[Source: ScienceDaily ] – “While there was a suggestion that DFMO may influence the extent of Barrett’s dysplasia, this finding is very preliminary and further study of this agent in a larger number of patients is needed,” said Frank A. Sinicrope, M.D., professor of medicine and oncology at the Mayo Clinic, Rochester, MN.
Sinicrope presented his findings at the American Association for Cancer Research’s Seventh Annual International Conference on Frontiers in Cancer Prevention Research.
The single-arm study included 10 patients with Barrett’s esophagus and low-grade dysplasia. The patients received 0.5 g/m2/d of DFMO for six months. Using an endoscope, the researchers examined esophageal biopsies at enrollment and at three, six and 12 months (where available). A gastrointestinal pathologist who was blinded to the clinical/biomarker data graded the dysplasia.
Sinicrope conducted this study while at The University of Texas M. D. Anderson Cancer Center. He collaborated with colleagues at the National Cancer Institute, and the Arizona Cancer Center, Tucson.
After six months of DFMO treatment, one patient’s dysplasia regressed, one patient’s progressed, and eight patients had stable disease. At six months, two patients in the stable group who started with extensive low-grade abnormal cells had only limited or focal dysplasia based on four or more biopsies. These improvements remained at 12 months.

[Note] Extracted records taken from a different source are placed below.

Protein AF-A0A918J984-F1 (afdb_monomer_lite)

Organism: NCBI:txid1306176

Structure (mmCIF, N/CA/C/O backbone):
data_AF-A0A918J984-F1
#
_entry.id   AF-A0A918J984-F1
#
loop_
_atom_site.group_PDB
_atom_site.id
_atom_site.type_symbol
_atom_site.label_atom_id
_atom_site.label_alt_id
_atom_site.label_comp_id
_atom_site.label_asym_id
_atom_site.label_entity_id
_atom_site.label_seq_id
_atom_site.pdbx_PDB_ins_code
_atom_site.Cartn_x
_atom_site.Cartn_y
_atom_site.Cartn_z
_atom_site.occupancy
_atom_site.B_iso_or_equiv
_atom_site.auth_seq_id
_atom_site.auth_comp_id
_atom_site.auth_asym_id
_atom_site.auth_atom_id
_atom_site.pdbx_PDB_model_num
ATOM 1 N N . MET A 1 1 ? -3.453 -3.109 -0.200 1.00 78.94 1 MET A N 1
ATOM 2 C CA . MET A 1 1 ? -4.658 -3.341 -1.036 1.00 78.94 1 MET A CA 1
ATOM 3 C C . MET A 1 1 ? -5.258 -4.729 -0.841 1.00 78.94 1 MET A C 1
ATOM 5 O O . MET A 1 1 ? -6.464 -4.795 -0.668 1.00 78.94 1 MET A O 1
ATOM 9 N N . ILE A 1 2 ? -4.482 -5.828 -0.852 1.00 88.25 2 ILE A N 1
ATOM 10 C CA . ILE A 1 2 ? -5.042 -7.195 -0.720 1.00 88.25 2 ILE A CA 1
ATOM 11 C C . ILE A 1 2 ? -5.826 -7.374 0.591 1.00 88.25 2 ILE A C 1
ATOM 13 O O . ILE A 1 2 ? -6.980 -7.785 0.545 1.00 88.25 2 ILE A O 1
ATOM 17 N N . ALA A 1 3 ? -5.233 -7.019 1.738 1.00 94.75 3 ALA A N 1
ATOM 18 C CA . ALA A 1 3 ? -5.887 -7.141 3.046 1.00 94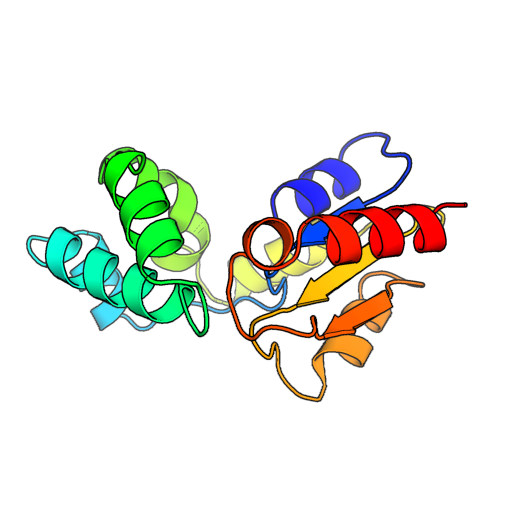.75 3 ALA A CA 1
ATOM 19 C C . ALA A 1 3 ? -7.196 -6.332 3.118 1.00 94.75 3 ALA A C 1
ATOM 21 O O . ALA A 1 3 ? -8.232 -6.860 3.506 1.00 94.75 3 ALA A O 1
ATOM 22 N N . THR A 1 4 ? -7.180 -5.085 2.638 1.00 96.00 4 THR A N 1
ATOM 23 C CA . THR A 1 4 ? -8.374 -4.233 2.520 1.00 96.00 4 THR A CA 1
ATOM 24 C C . THR A 1 4 ? -9.444 -4.870 1.623 1.00 96.00 4 THR A C 1
ATOM 26 O O . THR A 1 4 ? -10.606 -4.955 2.000 1.00 96.00 4 THR A O 1
ATOM 29 N N . ALA A 1 5 ? -9.056 -5.384 0.451 1.00 93.38 5 ALA A N 1
ATOM 30 C CA . ALA A 1 5 ? -9.974 -6.015 -0.499 1.00 93.38 5 ALA A CA 1
ATOM 31 C C . ALA A 1 5 ? -10.562 -7.339 0.010 1.00 93.38 5 ALA A C 1
ATOM 33 O O . ALA A 1 5 ? -11.639 -7.742 -0.437 1.00 93.38 5 ALA A O 1
ATOM 34 N N . TYR A 1 6 ? -9.849 -8.026 0.902 1.00 95.19 6 TYR A N 1
ATOM 35 C CA . TYR A 1 6 ? -10.365 -9.176 1.632 1.00 95.19 6 TYR A CA 1
ATOM 36 C C . TYR A 1 6 ? -11.400 -8.727 2.672 1.00 95.19 6 TYR A C 1
ATOM 38 O O . TYR A 1 6 ? -12.524 -9.226 2.658 1.00 95.19 6 TYR A O 1
ATOM 46 N N . ALA A 1 7 ? -11.064 -7.732 3.498 1.00 96.25 7 ALA A N 1
ATOM 47 C CA . ALA A 1 7 ? -11.944 -7.206 4.543 1.00 96.25 7 ALA A CA 1
ATOM 48 C C . ALA A 1 7 ? -13.246 -6.594 4.005 1.00 96.25 7 ALA A C 1
ATOM 50 O O . ALA A 1 7 ? -14.280 -6.667 4.660 1.00 96.25 7 ALA A O 1
ATOM 51 N N . ALA A 1 8 ? -13.228 -6.060 2.782 1.00 94.94 8 ALA A N 1
ATOM 52 C CA . ALA A 1 8 ? -14.427 -5.564 2.106 1.00 94.94 8 ALA A CA 1
ATOM 53 C C . ALA A 1 8 ? -15.416 -6.677 1.700 1.00 94.94 8 ALA A C 1
ATOM 55 O O . ALA A 1 8 ? -16.548 -6.391 1.317 1.00 94.94 8 ALA A O 1
ATOM 56 N N . ARG A 1 9 ? -14.991 -7.947 1.707 1.00 94.50 9 ARG A N 1
ATOM 57 C CA . ARG A 1 9 ? -15.778 -9.082 1.193 1.00 94.50 9 ARG A CA 1
ATOM 58 C C . ARG A 1 9 ? -16.056 -10.160 2.226 1.00 94.50 9 ARG A C 1
ATOM 60 O O . ARG A 1 9 ? -17.037 -10.885 2.083 1.00 94.50 9 ARG A O 1
ATOM 67 N N . TYR A 1 10 ? -15.192 -10.294 3.222 1.00 95.38 10 TYR A N 1
ATOM 68 C CA . TYR A 1 10 ? -15.220 -11.403 4.161 1.00 95.38 10 TYR A CA 1
ATOM 69 C C . TYR A 1 10 ? -15.120 -10.905 5.602 1.00 95.38 10 TYR A C 1
ATOM 71 O O . TYR A 1 10 ? -14.425 -9.914 5.851 1.00 95.38 10 TYR A O 1
ATOM 79 N N . PRO A 1 11 ? -15.749 -11.613 6.562 1.00 95.12 11 PRO A N 1
ATOM 80 C CA . PRO A 1 11 ? -15.595 -11.315 7.979 1.00 95.12 11 PRO A CA 1
ATOM 81 C C . PRO A 1 11 ? -14.117 -11.213 8.354 1.00 95.12 11 PRO A C 1
ATOM 83 O O . PRO A 1 11 ? -13.334 -12.133 8.116 1.00 95.12 11 PRO A O 1
ATOM 86 N N . THR A 1 12 ? -13.746 -10.068 8.914 1.00 96.06 12 THR A N 1
ATOM 87 C CA . THR A 1 12 ? -12.378 -9.731 9.298 1.00 96.06 12 THR A CA 1
ATOM 88 C C . THR A 1 12 ? -12.445 -9.016 10.634 1.00 96.06 12 THR A C 1
ATOM 90 O O . THR A 1 12 ? -13.296 -8.151 10.812 1.00 96.06 12 THR A O 1
ATOM 93 N N . ARG A 1 13 ? -11.582 -9.400 11.577 1.00 95.81 13 ARG A N 1
ATOM 94 C CA . ARG A 1 13 ? -11.559 -8.782 12.906 1.00 95.81 13 ARG A CA 1
ATOM 95 C C . ARG A 1 13 ? -10.977 -7.374 12.831 1.00 95.81 13 ARG A C 1
ATOM 97 O O . ARG A 1 13 ? -11.577 -6.432 13.322 1.00 95.81 13 ARG A O 1
ATOM 104 N N . ASP A 1 14 ? -9.834 -7.263 12.161 1.00 96.69 14 ASP A N 1
ATOM 105 C CA . ASP A 1 14 ? -9.039 -6.048 12.073 1.00 96.69 14 ASP A CA 1
ATOM 106 C C . ASP A 1 14 ? -8.156 -6.069 10.810 1.00 96.69 14 ASP A C 1
ATOM 108 O O . ASP A 1 14 ? -7.865 -7.137 10.260 1.00 96.69 14 ASP A O 1
ATOM 112 N N . VAL A 1 15 ? -7.726 -4.895 10.333 1.00 98.00 15 VAL A N 1
ATOM 113 C CA . VAL A 1 15 ? -6.862 -4.764 9.147 1.00 98.00 15 VAL A CA 1
ATOM 114 C C . VAL A 1 15 ? -5.617 -3.942 9.455 1.00 98.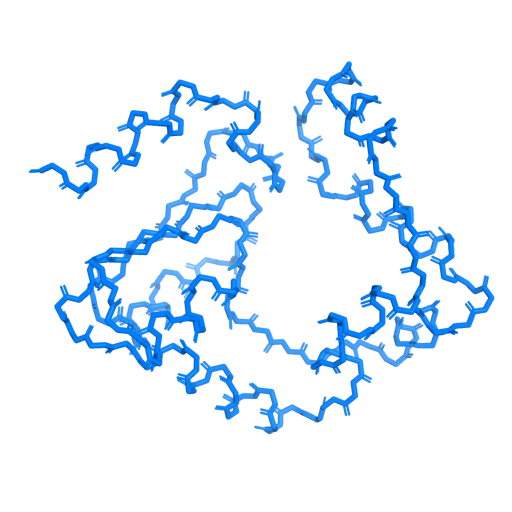00 15 VAL A C 1
ATOM 116 O O . VAL A 1 15 ? -5.704 -2.813 9.932 1.00 98.00 15 VAL A O 1
ATOM 119 N N . VAL A 1 16 ? -4.455 -4.484 9.078 1.00 98.06 16 VAL A N 1
ATOM 120 C CA . VAL A 1 16 ? -3.197 -3.736 8.965 1.00 98.06 16 VAL A CA 1
ATOM 121 C C . VAL A 1 16 ? -2.812 -3.635 7.496 1.00 98.06 16 VAL A C 1
ATOM 123 O O . VAL A 1 16 ? -2.572 -4.641 6.827 1.00 98.06 16 VAL A O 1
ATOM 126 N N . ASN A 1 17 ? -2.741 -2.413 6.985 1.00 97.50 17 ASN A N 1
ATOM 127 C CA . ASN A 1 17 ? -2.270 -2.107 5.646 1.00 97.50 17 ASN A CA 1
ATOM 128 C C . ASN A 1 17 ? -0.851 -1.543 5.728 1.00 97.50 17 ASN A C 1
ATOM 130 O O . ASN A 1 17 ? -0.621 -0.513 6.354 1.00 97.50 17 ASN A O 1
ATOM 134 N N . VAL A 1 18 ? 0.101 -2.238 5.109 1.00 97.62 18 VAL A N 1
ATOM 135 C CA . VAL A 1 18 ? 1.528 -1.918 5.212 1.00 97.62 18 VAL A CA 1
ATOM 136 C C . VAL A 1 18 ? 2.006 -1.301 3.909 1.00 97.62 18 VAL A C 1
ATOM 138 O O . VAL A 1 18 ? 1.917 -1.927 2.858 1.00 97.62 18 VAL A O 1
ATOM 141 N N . ASP A 1 19 ? 2.459 -0.060 4.008 1.00 96.00 19 ASP A N 1
ATOM 142 C CA . ASP A 1 19 ? 3.004 0.816 2.974 1.00 96.00 19 ASP A CA 1
ATOM 143 C C . ASP A 1 19 ? 2.303 0.804 1.612 1.00 96.00 19 ASP A C 1
ATOM 145 O O . ASP A 1 19 ? 2.912 0.975 0.562 1.00 96.00 19 ASP A O 1
ATOM 149 N N . GLN A 1 20 ? 0.988 0.610 1.601 1.00 92.88 20 GLN A N 1
ATOM 150 C CA . GLN A 1 20 ? 0.240 0.486 0.361 1.00 92.88 20 GLN A CA 1
ATOM 151 C C . GLN A 1 20 ? -0.874 1.520 0.314 1.00 92.88 20 GLN A C 1
ATOM 153 O O . GLN A 1 20 ? -1.964 1.292 0.840 1.00 92.88 20 GLN A O 1
ATOM 158 N N . SER A 1 21 ? -0.629 2.642 -0.364 1.00 92.44 21 SER A N 1
ATOM 159 C CA . SER A 1 21 ? -1.692 3.608 -0.648 1.00 92.44 21 SER A CA 1
ATOM 160 C C . SER A 1 21 ? -2.863 2.921 -1.364 1.00 92.44 21 SER A C 1
ATOM 162 O O . SER A 1 21 ? -2.669 2.115 -2.281 1.00 92.44 21 SER A O 1
ATOM 164 N N . LEU A 1 22 ? -4.085 3.224 -0.917 1.00 92.50 22 LEU A N 1
ATOM 165 C CA . LEU A 1 22 ? -5.330 2.818 -1.582 1.00 92.50 22 LEU A CA 1
ATOM 166 C C . LEU A 1 22 ? -5.821 3.871 -2.588 1.00 92.50 22 LEU A C 1
ATOM 168 O O . LEU A 1 22 ? -6.782 3.633 -3.331 1.00 92.50 22 LEU A O 1
ATOM 172 N N . ARG A 1 23 ? -5.170 5.040 -2.603 1.00 89.25 23 ARG A N 1
ATOM 173 C CA . ARG A 1 23 ? -5.420 6.124 -3.547 1.00 89.25 23 ARG A CA 1
ATOM 174 C C . ARG A 1 23 ? -4.583 5.868 -4.795 1.00 89.25 23 ARG A C 1
ATOM 176 O O . ARG A 1 23 ? -3.480 6.382 -4.942 1.00 89.25 23 ARG A O 1
ATOM 183 N N . VAL A 1 24 ? -5.109 5.009 -5.658 1.00 85.06 24 VAL A N 1
ATOM 184 C CA . VAL A 1 24 ? -4.455 4.597 -6.902 1.00 85.06 24 VAL A CA 1
ATOM 185 C C . VAL A 1 24 ? -5.072 5.301 -8.107 1.00 85.06 24 VAL A C 1
ATOM 187 O O . VAL A 1 24 ? -6.281 5.525 -8.155 1.00 85.06 24 VAL A O 1
ATOM 190 N N . GLY A 1 25 ? -4.227 5.635 -9.078 1.00 84.31 25 GLY A N 1
ATOM 191 C CA . GLY A 1 25 ? -4.609 6.168 -10.383 1.00 84.31 25 GLY A CA 1
ATOM 192 C C . GLY A 1 25 ? -3.942 5.375 -11.511 1.00 84.31 25 GLY A C 1
ATOM 193 O O . GLY A 1 25 ? -3.066 4.550 -11.231 1.00 84.31 25 GLY A O 1
ATOM 194 N N . PRO A 1 26 ? -4.359 5.592 -12.770 1.00 84.38 26 PRO A N 1
ATOM 195 C CA . PRO A 1 26 ? -3.759 4.917 -13.914 1.00 84.38 26 PRO A CA 1
ATOM 196 C C . PRO A 1 26 ? -2.281 5.292 -14.058 1.00 84.38 26 PRO A C 1
ATOM 198 O O . PRO A 1 26 ? -1.877 6.419 -13.758 1.00 84.38 26 PRO A O 1
ATOM 201 N N . LEU A 1 27 ? -1.477 4.342 -14.534 1.00 86.88 27 LEU A N 1
ATOM 202 C CA . LEU A 1 27 ? -0.069 4.588 -14.829 1.00 86.88 27 LEU A CA 1
ATOM 203 C C . LEU A 1 27 ? 0.092 5.354 -16.153 1.00 86.88 27 LEU A C 1
ATOM 205 O O . LEU A 1 27 ? -0.722 5.184 -17.064 1.00 86.88 27 LEU A O 1
ATOM 209 N N . PRO A 1 28 ? 1.162 6.156 -16.303 1.00 89.00 28 PRO A N 1
ATOM 210 C CA . PRO A 1 28 ? 1.514 6.750 -17.589 1.00 89.00 28 PRO A CA 1
ATOM 211 C C . PRO A 1 28 ? 1.727 5.685 -18.678 1.00 89.00 28 PRO A C 1
ATOM 213 O O . PRO A 1 28 ? 2.237 4.595 -18.402 1.00 89.00 28 PRO A O 1
ATOM 216 N N . ALA A 1 29 ? 1.363 5.992 -19.926 1.00 88.56 29 ALA A N 1
ATOM 217 C CA . ALA A 1 29 ? 1.376 5.027 -21.032 1.00 88.56 29 ALA A CA 1
ATOM 218 C C . ALA A 1 29 ? 2.773 4.431 -21.297 1.00 88.56 29 ALA A C 1
ATOM 220 O O . ALA A 1 29 ? 2.903 3.252 -21.624 1.00 88.56 29 ALA A O 1
ATOM 221 N N . GLU A 1 30 ? 3.825 5.221 -21.104 1.00 88.12 30 GLU A N 1
ATOM 222 C CA . GLU A 1 30 ? 5.220 4.800 -21.210 1.00 88.12 30 GLU A CA 1
ATOM 223 C C . GLU A 1 30 ? 5.610 3.773 -20.139 1.00 88.12 30 GLU A C 1
ATOM 225 O O . GLU A 1 30 ? 6.362 2.839 -20.423 1.00 88.12 30 GLU A O 1
ATOM 230 N N . ILE A 1 31 ? 5.049 3.891 -18.932 1.00 87.69 31 ILE A N 1
ATOM 231 C CA . ILE A 1 31 ? 5.251 2.928 -17.847 1.00 87.69 31 ILE A CA 1
ATOM 232 C C . ILE A 1 31 ? 4.519 1.626 -18.165 1.00 87.69 31 ILE A C 1
ATOM 234 O O . ILE A 1 31 ? 5.089 0.547 -18.001 1.00 87.69 31 ILE A O 1
ATOM 238 N N . VAL A 1 32 ? 3.293 1.716 -18.688 1.00 88.69 32 VAL A N 1
ATOM 239 C CA . VAL A 1 32 ? 2.527 0.540 -19.130 1.00 88.69 32 VAL A CA 1
ATOM 240 C C . VAL A 1 32 ? 3.274 -0.213 -20.236 1.00 88.69 32 VAL A C 1
ATOM 242 O O . VAL A 1 32 ? 3.407 -1.436 -20.171 1.00 88.69 32 VAL A O 1
ATOM 245 N N . ALA A 1 33 ? 3.811 0.504 -21.227 1.00 87.88 33 ALA A N 1
ATOM 246 C CA . ALA A 1 33 ? 4.590 -0.094 -22.309 1.00 87.88 33 ALA A CA 1
ATOM 247 C C . ALA A 1 33 ? 5.872 -0.769 -21.790 1.00 87.88 33 ALA A C 1
ATOM 249 O O . ALA A 1 33 ? 6.166 -1.908 -22.161 1.00 87.88 33 ALA A O 1
ATOM 250 N N . ALA A 1 34 ? 6.607 -0.105 -20.891 1.00 87.88 34 ALA A N 1
ATOM 251 C CA . ALA A 1 34 ? 7.821 -0.657 -20.295 1.00 87.88 34 ALA A CA 1
ATOM 252 C C . ALA A 1 34 ? 7.546 -1.912 -19.450 1.00 87.88 34 ALA A C 1
ATOM 254 O O . ALA A 1 34 ? 8.327 -2.859 -19.505 1.00 87.88 34 ALA A O 1
ATOM 255 N N . ALA A 1 35 ? 6.430 -1.952 -18.717 1.00 86.06 35 ALA A N 1
ATOM 256 C CA . ALA A 1 35 ? 6.045 -3.093 -17.888 1.00 86.06 35 ALA A CA 1
ATOM 257 C C . ALA A 1 35 ? 5.666 -4.348 -18.701 1.00 86.06 35 ALA A C 1
ATOM 259 O O . ALA A 1 35 ? 5.777 -5.464 -18.198 1.00 86.06 35 ALA A O 1
ATOM 260 N N . ARG A 1 36 ? 5.231 -4.195 -19.958 1.00 84.81 36 ARG A N 1
ATOM 261 C CA . ARG A 1 36 ? 4.787 -5.316 -20.809 1.00 84.81 36 ARG A CA 1
ATOM 262 C C . ARG A 1 36 ? 5.813 -5.775 -21.845 1.00 84.81 36 ARG A C 1
ATOM 264 O O . ARG A 1 36 ? 5.703 -6.890 -22.341 1.00 84.81 36 ARG A O 1
ATOM 271 N N . GLY A 1 37 ? 6.767 -4.923 -22.207 1.00 84.94 37 GLY A N 1
ATOM 272 C CA . GLY A 1 37 ? 7.704 -5.183 -23.301 1.00 84.94 37 GLY A CA 1
ATOM 273 C C . GLY A 1 37 ? 9.102 -5.608 -22.854 1.00 84.94 37 GLY A C 1
ATOM 274 O O . GLY A 1 37 ? 9.349 -5.955 -21.702 1.00 84.94 37 GLY A O 1
ATOM 275 N N . GLU A 1 38 ? 10.054 -5.491 -23.781 1.00 82.81 38 GLU A N 1
ATOM 276 C CA . GLU A 1 38 ? 11.481 -5.787 -23.565 1.00 82.81 38 GLU A CA 1
ATOM 277 C C . GLU A 1 38 ? 12.125 -4.919 -22.461 1.00 82.81 38 GLU A C 1
ATOM 279 O O . GLU A 1 38 ? 13.170 -5.265 -21.912 1.00 82.81 38 GLU A O 1
ATOM 284 N N . GLY A 1 39 ? 11.480 -3.807 -22.084 1.00 85.69 39 GLY A N 1
ATOM 285 C CA . GLY A 1 39 ? 11.899 -2.928 -20.990 1.00 85.69 39 GLY A CA 1
ATOM 286 C C . GLY A 1 39 ? 11.614 -3.457 -19.579 1.00 85.69 39 GLY A C 1
ATOM 287 O O . GLY A 1 39 ? 12.107 -2.863 -18.616 1.00 85.69 39 GLY A O 1
ATOM 288 N N . PHE A 1 40 ? 10.871 -4.562 -19.435 1.00 90.12 40 PHE A N 1
ATOM 289 C CA . PHE A 1 40 ? 10.344 -5.037 -18.152 1.00 90.12 40 PHE A CA 1
ATOM 290 C C . PHE A 1 40 ? 11.419 -5.212 -17.076 1.00 90.12 40 PHE A C 1
ATOM 292 O O . PHE A 1 40 ? 11.303 -4.660 -15.982 1.00 90.12 40 PHE A O 1
ATOM 299 N N . ALA A 1 41 ? 12.506 -5.919 -17.394 1.00 88.69 41 ALA A N 1
ATOM 300 C CA . ALA A 1 41 ? 13.567 -6.194 -16.426 1.00 88.69 41 ALA A CA 1
ATOM 301 C C . ALA A 1 41 ? 14.222 -4.906 -15.896 1.00 88.69 41 ALA A C 1
ATOM 303 O O . ALA A 1 41 ? 14.511 -4.788 -14.704 1.00 88.69 41 ALA A O 1
ATOM 304 N N . SER A 1 42 ? 14.439 -3.917 -16.769 1.00 88.81 42 SER A N 1
ATOM 305 C CA . SER A 1 42 ? 15.007 -2.632 -16.357 1.00 88.81 42 SER A CA 1
ATOM 306 C C . SER A 1 42 ? 14.001 -1.803 -15.563 1.00 88.81 42 SER A C 1
ATOM 308 O O . SER A 1 42 ? 14.368 -1.210 -14.552 1.00 88.81 42 SER A O 1
ATOM 310 N N . PHE A 1 43 ? 12.743 -1.779 -16.006 1.00 89.25 43 PHE A N 1
ATOM 311 C CA . PHE A 1 43 ? 11.653 -1.087 -15.326 1.00 89.25 43 PHE A CA 1
ATOM 312 C C . PHE A 1 43 ? 11.492 -1.587 -13.888 1.00 89.25 43 PHE A C 1
ATOM 314 O O . PHE A 1 43 ? 11.568 -0.799 -12.946 1.00 89.25 43 PHE A O 1
ATOM 321 N N . VAL A 1 44 ? 11.355 -2.900 -13.708 1.00 90.25 44 VAL A N 1
ATOM 322 C CA . VAL A 1 44 ? 11.120 -3.496 -12.393 1.00 90.25 44 VAL A CA 1
ATOM 323 C C . VAL A 1 44 ? 12.303 -3.303 -11.452 1.00 90.25 44 VAL A C 1
ATOM 325 O O . VAL A 1 44 ? 12.101 -2.991 -10.279 1.00 90.25 44 VAL A O 1
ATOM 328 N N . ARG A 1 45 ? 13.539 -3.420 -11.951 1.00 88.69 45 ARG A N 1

DFMO lowered the level of the polyamine putrescine, a target of the drug and a possible cancer risk marker. The agent works by inhibiting an enzyme in polyamine synthesis called ornithine decarboxylase (ODC). “ODC activity in Barrett’s mucosa has been shown to be significantly higher in Barrett’s than in normal adjacent mucosa from the same patients,” Sinicrope said.
“Since DFMO inhibits polyamine synthesis, the fact that putrescine levels were decreased at six months and later returned to baseline after being off the drug for six months suggests that the drug is affecting its target.”
Interestingly, DFMO also reduced expression of Kruppel-like factor 5 (KLF5) gene, an important marker of abnormal cell proliferation in the esophagus that may represent a novel drug target.
“The results are encouraging because they identify KLF5 as a potential target of DFMO, which suggests a potential mechanism contributing to the chemopreventive effects of DFMO,” Sinicrope said. “KLF5 has been shown to regulate proliferation, apoptosis and invasion in esophageal cancer cells.”
Generally, DFMO was well tolerated. One patient had hearing loss and balance-related problems related to treatment.
“DFMO warrants further evaluation as a chemopreventive agent in patients with Barrett’s esophagus and mucosal dysplasia,” Sinicrope said. Currently, the Mayo Clinic researcher and his colleagues are planning a placebo-controlled chemoprevention trial in this patient population.